#### [Task to carry out]
Count the lines below that contain the word "FYVE", and reply with only that number.

#### [Records excerpted from a collection]
......
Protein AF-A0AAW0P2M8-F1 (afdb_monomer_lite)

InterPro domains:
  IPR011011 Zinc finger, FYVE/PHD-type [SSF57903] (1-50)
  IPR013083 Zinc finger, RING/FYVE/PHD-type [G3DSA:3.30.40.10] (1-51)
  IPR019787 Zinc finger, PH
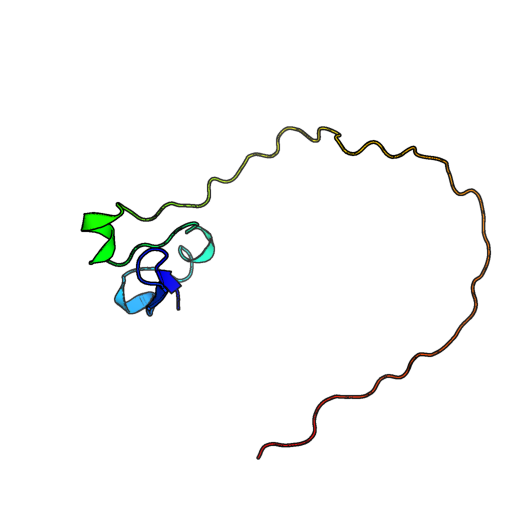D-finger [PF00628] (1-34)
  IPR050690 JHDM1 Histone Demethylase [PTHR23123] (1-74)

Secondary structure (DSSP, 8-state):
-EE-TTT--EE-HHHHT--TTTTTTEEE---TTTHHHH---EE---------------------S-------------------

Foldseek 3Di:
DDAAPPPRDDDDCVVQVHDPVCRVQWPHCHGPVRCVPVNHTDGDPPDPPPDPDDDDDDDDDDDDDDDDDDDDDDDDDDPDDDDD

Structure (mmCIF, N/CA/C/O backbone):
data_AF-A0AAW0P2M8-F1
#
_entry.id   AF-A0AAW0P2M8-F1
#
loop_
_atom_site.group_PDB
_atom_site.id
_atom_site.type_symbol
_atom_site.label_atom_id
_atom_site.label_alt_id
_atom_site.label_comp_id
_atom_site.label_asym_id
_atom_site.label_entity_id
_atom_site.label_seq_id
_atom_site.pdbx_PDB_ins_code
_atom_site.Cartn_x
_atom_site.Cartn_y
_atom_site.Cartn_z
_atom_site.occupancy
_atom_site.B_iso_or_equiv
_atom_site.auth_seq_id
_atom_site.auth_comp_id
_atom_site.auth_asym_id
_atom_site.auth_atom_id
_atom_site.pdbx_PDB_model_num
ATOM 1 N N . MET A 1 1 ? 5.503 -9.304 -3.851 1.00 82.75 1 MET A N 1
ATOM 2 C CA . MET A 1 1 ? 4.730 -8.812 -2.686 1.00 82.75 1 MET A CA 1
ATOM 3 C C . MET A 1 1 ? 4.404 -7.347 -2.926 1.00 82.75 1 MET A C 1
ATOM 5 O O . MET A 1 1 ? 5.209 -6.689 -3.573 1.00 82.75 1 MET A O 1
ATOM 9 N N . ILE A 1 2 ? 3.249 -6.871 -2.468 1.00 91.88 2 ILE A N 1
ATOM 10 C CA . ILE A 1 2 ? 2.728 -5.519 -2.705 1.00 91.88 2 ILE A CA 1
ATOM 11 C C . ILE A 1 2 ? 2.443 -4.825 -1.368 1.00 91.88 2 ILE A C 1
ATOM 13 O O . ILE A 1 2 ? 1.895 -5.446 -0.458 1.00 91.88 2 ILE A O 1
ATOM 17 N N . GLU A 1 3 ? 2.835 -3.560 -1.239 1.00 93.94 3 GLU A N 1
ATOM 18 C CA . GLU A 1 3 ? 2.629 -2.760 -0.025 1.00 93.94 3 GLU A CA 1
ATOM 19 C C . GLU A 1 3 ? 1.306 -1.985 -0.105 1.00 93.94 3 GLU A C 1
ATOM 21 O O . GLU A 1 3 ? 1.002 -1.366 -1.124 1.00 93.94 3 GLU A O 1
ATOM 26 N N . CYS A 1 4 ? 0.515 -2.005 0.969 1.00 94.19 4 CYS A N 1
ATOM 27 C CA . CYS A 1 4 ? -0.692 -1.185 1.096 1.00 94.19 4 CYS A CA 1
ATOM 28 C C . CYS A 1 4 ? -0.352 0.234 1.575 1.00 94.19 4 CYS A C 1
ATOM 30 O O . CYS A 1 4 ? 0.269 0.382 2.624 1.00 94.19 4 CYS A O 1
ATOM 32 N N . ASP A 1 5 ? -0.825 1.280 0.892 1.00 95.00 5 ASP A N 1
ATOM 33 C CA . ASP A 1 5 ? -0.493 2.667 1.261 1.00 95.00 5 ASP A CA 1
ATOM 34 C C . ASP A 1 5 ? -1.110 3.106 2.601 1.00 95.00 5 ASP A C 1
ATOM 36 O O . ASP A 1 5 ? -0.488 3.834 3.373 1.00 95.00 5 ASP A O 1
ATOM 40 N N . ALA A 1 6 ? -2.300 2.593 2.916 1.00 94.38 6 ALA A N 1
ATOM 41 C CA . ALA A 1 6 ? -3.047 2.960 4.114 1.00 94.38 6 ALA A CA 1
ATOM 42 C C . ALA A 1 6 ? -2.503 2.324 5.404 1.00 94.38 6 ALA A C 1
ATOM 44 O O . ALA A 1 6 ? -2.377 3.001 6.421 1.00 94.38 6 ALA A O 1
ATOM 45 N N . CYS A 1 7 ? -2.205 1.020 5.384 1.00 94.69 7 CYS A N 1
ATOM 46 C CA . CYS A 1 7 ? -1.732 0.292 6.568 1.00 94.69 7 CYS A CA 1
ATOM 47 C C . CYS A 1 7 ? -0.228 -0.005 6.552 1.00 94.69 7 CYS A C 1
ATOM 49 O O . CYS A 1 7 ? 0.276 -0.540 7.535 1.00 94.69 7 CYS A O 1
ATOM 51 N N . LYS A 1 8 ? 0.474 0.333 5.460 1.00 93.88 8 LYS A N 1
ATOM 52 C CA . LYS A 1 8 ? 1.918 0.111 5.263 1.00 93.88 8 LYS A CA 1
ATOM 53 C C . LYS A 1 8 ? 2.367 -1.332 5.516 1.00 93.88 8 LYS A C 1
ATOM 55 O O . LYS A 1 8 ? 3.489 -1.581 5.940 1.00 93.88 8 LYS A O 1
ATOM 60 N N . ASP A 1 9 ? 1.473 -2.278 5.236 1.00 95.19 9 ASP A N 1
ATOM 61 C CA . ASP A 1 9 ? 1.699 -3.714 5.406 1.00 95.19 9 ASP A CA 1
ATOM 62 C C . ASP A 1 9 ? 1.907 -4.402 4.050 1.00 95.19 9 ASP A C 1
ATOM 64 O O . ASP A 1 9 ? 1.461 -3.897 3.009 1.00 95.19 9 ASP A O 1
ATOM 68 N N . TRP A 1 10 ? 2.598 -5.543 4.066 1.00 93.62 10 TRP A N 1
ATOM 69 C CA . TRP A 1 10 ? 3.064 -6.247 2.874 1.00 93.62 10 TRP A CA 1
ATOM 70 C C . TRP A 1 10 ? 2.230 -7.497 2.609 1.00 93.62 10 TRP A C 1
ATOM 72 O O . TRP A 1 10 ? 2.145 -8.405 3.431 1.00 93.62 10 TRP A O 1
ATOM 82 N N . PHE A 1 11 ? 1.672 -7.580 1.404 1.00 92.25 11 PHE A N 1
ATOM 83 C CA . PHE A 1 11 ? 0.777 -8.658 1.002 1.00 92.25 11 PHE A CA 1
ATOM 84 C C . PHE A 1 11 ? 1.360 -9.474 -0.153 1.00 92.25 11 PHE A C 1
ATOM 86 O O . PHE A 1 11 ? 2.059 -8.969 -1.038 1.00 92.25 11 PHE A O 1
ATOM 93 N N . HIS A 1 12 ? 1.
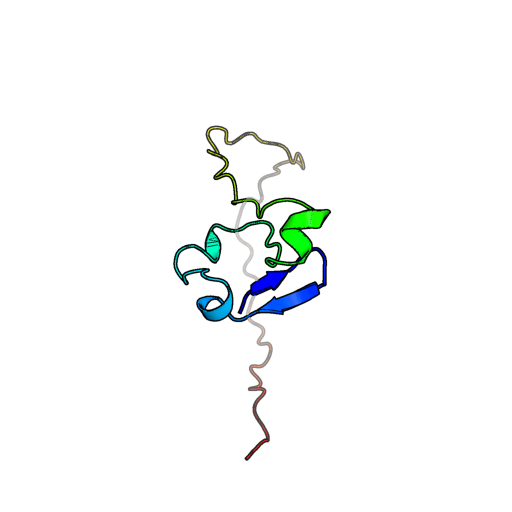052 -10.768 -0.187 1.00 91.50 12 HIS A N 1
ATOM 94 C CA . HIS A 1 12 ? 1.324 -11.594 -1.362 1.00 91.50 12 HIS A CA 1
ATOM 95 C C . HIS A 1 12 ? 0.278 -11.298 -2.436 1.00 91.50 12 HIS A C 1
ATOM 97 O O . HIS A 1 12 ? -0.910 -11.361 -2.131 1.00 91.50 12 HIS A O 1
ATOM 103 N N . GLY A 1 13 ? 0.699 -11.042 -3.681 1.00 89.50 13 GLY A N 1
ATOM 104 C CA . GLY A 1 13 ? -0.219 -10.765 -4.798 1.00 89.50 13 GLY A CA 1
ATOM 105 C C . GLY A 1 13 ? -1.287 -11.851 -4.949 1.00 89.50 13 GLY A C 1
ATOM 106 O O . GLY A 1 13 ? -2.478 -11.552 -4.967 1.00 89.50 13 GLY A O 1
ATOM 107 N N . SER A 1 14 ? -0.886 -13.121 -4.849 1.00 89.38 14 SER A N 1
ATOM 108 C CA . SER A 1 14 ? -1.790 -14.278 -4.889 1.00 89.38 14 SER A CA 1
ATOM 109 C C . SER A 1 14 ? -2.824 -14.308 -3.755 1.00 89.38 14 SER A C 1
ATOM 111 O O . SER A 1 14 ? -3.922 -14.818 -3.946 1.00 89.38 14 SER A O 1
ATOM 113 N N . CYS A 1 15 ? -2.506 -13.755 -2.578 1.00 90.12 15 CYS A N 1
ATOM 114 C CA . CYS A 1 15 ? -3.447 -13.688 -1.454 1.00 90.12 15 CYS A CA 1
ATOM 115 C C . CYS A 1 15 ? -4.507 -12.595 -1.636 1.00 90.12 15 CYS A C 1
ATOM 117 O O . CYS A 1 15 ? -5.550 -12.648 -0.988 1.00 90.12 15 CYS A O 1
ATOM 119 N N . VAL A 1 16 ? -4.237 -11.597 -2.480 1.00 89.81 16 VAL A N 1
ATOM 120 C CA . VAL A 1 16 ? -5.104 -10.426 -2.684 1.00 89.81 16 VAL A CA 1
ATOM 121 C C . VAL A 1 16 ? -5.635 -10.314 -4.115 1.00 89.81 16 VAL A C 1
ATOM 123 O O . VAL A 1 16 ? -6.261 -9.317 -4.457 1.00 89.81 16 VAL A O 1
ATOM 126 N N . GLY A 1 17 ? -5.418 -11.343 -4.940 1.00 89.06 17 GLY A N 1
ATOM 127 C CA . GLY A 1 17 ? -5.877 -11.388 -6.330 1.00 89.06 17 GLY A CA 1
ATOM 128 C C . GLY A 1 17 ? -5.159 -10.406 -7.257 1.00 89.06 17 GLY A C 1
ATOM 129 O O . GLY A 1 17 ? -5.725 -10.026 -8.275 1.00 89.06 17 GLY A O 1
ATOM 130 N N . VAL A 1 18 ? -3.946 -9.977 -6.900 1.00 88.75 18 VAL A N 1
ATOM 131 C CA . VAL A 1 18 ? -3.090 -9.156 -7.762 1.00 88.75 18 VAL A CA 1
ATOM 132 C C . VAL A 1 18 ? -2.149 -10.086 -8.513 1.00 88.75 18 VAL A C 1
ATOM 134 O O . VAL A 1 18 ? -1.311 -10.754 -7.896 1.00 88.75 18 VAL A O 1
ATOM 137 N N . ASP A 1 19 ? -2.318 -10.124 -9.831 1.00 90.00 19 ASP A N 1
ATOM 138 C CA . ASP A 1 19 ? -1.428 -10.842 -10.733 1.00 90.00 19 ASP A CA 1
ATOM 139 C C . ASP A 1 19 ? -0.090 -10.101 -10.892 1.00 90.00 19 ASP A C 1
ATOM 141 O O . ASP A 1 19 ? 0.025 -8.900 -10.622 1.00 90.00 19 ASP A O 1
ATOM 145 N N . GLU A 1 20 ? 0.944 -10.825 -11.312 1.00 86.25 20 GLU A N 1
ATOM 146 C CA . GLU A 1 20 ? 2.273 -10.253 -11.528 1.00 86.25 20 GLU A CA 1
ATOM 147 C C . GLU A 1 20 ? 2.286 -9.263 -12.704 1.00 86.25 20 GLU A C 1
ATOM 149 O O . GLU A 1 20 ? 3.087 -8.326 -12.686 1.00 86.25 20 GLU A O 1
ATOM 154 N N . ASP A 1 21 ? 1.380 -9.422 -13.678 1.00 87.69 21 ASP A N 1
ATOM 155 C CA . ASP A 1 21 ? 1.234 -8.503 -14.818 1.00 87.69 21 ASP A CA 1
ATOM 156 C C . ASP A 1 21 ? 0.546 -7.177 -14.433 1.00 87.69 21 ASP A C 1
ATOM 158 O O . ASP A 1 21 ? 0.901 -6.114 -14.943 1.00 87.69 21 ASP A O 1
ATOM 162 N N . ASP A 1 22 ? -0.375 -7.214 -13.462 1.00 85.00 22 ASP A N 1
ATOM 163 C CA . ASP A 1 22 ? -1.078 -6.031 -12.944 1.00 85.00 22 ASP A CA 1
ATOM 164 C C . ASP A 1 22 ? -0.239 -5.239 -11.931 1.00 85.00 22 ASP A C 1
......
#### [Solution to the problem]
2